### EXERCISE
Please transcribe, word for word, only the lines from the one containing "ATOM 185 N N" through the last line of the records below, both included, and leave out every picture.
• • • •
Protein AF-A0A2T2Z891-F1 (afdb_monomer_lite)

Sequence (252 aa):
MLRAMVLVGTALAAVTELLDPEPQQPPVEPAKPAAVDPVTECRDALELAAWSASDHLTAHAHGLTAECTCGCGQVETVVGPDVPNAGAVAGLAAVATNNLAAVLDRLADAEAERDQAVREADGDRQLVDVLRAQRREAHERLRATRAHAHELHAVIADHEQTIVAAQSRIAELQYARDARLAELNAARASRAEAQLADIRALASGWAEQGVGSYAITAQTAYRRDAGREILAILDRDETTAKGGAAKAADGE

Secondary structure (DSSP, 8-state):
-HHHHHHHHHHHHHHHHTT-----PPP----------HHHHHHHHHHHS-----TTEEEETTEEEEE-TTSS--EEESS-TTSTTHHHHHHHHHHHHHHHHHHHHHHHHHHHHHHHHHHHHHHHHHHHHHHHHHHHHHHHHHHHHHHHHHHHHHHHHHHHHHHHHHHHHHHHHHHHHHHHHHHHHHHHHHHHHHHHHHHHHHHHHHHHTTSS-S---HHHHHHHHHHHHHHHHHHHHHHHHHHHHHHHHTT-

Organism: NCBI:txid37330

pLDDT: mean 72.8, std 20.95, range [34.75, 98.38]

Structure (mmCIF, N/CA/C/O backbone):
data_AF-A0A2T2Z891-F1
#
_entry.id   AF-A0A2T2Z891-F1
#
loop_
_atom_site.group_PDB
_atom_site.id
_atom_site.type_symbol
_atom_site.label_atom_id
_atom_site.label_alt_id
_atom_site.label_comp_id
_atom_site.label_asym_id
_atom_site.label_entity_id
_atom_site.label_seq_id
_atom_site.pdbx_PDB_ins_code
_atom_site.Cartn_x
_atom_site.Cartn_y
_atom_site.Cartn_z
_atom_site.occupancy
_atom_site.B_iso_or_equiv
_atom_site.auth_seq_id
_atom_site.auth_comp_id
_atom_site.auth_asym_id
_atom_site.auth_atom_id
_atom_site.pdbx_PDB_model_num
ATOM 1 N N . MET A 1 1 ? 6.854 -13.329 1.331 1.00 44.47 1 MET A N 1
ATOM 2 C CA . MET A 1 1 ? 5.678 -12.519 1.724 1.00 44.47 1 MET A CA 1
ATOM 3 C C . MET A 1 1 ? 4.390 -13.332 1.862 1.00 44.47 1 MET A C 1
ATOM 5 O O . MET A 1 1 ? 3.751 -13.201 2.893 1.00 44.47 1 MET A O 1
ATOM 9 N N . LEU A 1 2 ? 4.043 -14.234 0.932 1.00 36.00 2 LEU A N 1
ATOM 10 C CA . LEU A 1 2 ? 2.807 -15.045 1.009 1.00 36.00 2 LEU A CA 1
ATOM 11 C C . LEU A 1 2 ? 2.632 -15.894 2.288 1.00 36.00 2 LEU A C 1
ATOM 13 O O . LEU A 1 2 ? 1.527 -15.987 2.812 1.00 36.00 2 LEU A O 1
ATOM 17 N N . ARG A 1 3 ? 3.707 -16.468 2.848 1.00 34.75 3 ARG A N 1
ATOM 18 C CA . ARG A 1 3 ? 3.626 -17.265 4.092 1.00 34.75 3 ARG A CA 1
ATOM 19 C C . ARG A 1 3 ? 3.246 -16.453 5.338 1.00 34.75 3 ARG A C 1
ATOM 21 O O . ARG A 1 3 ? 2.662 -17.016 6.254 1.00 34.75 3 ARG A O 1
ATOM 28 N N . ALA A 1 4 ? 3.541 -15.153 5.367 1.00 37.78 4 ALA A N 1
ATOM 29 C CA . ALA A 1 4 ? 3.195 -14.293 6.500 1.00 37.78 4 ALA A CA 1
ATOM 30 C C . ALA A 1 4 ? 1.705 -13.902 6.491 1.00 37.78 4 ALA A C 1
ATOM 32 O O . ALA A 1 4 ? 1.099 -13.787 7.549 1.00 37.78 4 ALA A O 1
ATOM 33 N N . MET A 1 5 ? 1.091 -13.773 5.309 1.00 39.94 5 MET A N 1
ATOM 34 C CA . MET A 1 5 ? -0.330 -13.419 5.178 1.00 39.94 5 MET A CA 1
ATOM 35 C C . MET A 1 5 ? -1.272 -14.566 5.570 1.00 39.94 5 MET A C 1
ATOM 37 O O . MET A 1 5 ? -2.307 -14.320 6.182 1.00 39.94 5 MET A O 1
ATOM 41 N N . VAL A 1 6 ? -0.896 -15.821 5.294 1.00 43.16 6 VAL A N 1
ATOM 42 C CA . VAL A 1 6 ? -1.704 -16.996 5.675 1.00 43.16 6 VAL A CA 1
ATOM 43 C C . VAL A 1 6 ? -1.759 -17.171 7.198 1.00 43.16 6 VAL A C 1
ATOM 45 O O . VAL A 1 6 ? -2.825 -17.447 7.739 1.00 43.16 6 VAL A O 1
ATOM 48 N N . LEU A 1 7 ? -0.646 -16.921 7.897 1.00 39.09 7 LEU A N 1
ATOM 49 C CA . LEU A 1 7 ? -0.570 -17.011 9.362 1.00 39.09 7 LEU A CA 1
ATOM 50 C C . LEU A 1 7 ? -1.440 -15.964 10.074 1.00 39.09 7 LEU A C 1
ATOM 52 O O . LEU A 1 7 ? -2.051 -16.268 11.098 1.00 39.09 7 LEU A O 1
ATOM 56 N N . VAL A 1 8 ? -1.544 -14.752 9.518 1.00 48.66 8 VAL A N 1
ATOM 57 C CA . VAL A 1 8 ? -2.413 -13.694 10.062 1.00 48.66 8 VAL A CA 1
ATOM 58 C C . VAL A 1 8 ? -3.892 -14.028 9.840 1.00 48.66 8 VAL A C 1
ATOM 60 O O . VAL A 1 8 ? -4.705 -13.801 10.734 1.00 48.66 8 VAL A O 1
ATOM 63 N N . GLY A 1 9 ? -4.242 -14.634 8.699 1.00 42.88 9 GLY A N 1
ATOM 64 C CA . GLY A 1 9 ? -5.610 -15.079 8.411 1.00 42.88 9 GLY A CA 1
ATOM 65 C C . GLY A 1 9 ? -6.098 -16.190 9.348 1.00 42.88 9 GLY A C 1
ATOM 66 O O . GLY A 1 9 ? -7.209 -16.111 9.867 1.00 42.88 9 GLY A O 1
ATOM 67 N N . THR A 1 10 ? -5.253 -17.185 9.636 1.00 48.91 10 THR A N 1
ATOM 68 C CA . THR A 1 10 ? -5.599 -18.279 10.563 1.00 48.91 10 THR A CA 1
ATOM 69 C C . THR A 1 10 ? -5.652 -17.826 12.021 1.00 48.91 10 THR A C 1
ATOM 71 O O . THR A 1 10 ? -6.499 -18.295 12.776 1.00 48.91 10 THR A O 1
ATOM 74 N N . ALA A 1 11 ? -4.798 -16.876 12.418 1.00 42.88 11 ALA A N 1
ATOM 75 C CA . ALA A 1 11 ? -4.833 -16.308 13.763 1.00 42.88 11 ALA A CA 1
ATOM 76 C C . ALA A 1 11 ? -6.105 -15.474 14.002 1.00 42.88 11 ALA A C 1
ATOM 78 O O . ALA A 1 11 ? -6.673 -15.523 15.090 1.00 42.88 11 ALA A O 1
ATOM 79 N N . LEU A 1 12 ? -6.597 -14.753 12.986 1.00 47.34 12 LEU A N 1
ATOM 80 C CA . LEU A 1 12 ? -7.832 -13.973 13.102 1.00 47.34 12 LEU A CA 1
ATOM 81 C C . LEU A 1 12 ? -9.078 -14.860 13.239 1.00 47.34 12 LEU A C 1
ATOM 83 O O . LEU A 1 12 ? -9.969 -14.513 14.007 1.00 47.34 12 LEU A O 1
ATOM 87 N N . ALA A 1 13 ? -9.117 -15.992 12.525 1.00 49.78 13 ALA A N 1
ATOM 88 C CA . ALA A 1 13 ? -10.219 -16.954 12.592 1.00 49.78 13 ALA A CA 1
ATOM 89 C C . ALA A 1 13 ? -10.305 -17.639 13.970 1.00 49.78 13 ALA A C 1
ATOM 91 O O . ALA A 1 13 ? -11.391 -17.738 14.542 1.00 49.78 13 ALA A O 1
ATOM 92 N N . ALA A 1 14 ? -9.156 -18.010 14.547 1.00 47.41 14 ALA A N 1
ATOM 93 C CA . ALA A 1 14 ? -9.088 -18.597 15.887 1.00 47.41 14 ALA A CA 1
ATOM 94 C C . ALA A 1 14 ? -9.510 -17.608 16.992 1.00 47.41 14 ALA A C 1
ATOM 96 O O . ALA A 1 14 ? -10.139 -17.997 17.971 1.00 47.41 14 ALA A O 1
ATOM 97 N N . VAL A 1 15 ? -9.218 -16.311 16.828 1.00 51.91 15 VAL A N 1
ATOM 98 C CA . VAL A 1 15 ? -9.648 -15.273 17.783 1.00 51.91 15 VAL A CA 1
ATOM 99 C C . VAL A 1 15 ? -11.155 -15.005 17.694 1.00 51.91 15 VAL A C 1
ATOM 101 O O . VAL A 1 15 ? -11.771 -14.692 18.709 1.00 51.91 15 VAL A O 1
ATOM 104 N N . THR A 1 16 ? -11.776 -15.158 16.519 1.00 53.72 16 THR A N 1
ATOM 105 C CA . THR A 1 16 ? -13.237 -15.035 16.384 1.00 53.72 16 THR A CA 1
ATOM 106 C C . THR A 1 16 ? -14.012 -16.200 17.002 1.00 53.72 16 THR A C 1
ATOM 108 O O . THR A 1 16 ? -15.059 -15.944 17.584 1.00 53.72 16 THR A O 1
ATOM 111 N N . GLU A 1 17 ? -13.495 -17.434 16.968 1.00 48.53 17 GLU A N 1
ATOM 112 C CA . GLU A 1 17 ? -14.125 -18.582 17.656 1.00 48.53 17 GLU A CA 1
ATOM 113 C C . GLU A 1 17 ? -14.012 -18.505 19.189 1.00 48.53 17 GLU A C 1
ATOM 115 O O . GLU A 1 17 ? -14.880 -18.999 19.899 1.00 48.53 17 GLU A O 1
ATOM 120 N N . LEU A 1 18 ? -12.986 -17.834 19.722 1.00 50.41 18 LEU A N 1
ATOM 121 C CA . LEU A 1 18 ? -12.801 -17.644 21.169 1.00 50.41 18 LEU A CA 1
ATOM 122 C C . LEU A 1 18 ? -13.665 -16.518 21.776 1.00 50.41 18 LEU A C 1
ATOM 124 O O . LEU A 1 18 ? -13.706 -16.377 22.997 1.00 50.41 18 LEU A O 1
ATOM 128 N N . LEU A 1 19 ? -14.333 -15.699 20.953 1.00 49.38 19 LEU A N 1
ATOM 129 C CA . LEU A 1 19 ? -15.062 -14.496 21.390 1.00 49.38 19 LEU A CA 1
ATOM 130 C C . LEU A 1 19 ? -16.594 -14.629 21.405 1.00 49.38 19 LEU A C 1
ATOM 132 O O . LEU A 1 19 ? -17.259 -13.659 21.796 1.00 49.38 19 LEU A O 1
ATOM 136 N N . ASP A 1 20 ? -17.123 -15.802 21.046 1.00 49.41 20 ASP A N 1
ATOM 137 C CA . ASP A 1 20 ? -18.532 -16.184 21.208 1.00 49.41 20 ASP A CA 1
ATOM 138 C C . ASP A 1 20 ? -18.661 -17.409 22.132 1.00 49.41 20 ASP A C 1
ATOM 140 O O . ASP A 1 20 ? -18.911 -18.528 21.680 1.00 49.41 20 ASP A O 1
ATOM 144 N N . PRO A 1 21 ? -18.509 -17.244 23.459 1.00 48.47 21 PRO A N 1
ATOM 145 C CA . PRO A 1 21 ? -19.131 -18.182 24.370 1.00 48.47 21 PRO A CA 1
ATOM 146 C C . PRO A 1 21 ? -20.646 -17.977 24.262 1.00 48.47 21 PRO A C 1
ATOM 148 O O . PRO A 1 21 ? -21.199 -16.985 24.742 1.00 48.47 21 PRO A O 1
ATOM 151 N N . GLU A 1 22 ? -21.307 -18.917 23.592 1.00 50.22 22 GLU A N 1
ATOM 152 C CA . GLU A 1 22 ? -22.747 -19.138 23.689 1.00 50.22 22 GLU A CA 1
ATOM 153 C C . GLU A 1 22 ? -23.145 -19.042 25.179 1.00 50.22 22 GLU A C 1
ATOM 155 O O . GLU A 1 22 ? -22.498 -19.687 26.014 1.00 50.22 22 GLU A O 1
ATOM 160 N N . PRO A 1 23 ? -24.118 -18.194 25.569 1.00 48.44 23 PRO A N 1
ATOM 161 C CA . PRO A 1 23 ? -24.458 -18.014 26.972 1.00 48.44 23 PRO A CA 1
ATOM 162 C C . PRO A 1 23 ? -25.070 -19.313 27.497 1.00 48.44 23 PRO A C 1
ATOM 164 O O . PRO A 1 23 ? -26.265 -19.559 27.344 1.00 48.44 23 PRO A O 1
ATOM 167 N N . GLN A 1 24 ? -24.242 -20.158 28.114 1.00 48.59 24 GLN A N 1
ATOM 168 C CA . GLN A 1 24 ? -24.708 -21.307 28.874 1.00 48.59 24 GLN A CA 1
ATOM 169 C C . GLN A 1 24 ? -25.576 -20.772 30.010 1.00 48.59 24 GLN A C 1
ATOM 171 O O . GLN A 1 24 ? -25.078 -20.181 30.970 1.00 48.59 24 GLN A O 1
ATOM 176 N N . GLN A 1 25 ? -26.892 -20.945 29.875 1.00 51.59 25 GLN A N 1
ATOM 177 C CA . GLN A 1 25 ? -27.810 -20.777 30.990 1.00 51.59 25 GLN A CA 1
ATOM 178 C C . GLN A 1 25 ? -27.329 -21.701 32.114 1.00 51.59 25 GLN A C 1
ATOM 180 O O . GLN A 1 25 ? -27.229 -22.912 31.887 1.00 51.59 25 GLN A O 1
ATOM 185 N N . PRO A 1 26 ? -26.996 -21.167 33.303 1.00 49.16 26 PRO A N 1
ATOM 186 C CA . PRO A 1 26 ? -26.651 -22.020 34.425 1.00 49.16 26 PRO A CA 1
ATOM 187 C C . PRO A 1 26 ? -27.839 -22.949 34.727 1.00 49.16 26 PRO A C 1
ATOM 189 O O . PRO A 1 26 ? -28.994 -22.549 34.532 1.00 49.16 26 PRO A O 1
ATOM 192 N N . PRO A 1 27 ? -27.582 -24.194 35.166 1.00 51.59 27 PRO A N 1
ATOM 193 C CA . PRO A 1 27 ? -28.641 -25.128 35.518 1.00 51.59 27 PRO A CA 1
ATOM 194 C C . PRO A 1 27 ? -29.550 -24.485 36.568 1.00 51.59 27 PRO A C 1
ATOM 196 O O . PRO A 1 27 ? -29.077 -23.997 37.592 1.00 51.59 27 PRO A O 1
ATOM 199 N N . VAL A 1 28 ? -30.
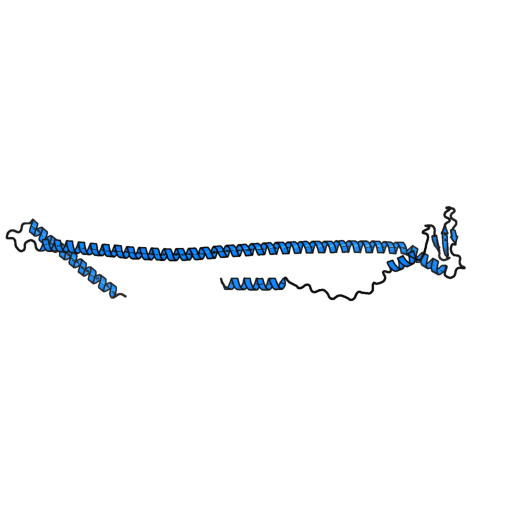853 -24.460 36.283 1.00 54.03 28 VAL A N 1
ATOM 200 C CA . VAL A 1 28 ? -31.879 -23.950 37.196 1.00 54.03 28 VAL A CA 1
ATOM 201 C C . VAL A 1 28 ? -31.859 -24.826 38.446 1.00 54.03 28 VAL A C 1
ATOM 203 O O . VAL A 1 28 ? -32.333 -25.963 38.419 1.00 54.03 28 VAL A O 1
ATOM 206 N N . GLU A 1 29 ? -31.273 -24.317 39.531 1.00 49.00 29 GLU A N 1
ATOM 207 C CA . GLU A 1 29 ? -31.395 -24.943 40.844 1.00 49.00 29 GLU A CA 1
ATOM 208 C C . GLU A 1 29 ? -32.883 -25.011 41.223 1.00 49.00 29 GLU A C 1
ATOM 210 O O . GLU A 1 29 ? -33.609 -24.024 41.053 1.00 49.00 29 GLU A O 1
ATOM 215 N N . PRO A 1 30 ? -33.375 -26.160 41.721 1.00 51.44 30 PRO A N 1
• • • •
### EXERCISE RESULT
ATOM 185 N N . PRO A 1 26 ? -26.996 -21.167 33.303 1.00 49.16 26 PRO A N 1
ATOM 186 C CA . PRO A 1 26 ? -26.651 -22.020 34.425 1.00 49.16 26 PRO A CA 1
ATOM 187 C C . PRO A 1 26 ? -27.839 -22.949 34.727 1.00 49.16 26 PRO A C 1
ATOM 189 O O . PRO A 1 26 ? -28.994 -22.549 34.532 1.00 49.16 26 PRO A O 1
ATOM 192 N N . PRO A 1 27 ? -27.582 -24.194 35.166 1.00 51.59 27 PRO A N 1
ATOM 193 C CA . PRO A 1 27 ? -28.641 -25.128 35.518 1.00 51.59 27 PRO A CA 1
ATOM 194 C C . PRO A 1 27 ? -29.550 -24.485 36.568 1.00 51.59 27 PRO A C 1
ATOM 196 O O . PRO A 1 27 ? -29.077 -23.997 37.592 1.00 51.59 27 PRO A O 1
ATOM 199 N N . VAL A 1 28 ? -30.
853 -24.460 36.283 1.00 54.03 28 VAL A N 1
ATOM 200 C CA . VAL A 1 28 ? -31.879 -23.950 37.196 1.00 54.03 28 VAL A CA 1
ATOM 201 C C . VAL A 1 28 ? -31.859 -24.826 38.446 1.00 54.03 28 VAL A C 1
ATOM 203 O O . VAL A 1 28 ? -32.333 -25.963 38.419 1.00 54.03 28 VAL A O 1
ATOM 206 N N . GLU A 1 29 ? -31.273 -24.317 39.531 1.00 49.00 29 GLU A N 1
ATOM 207 C CA . GLU A 1 29 ? -31.395 -24.943 40.844 1.00 49.00 29 GLU A CA 1
ATOM 208 C C . GLU A 1 29 ? -32.883 -25.011 41.223 1.00 49.00 29 GLU A C 1
ATOM 210 O O . GLU A 1 29 ? -33.609 -24.024 41.053 1.00 49.00 29 GLU A O 1
ATOM 215 N N . PRO A 1 30 ? -33.375 -26.160 41.721 1.00 51.44 30 PRO A N 1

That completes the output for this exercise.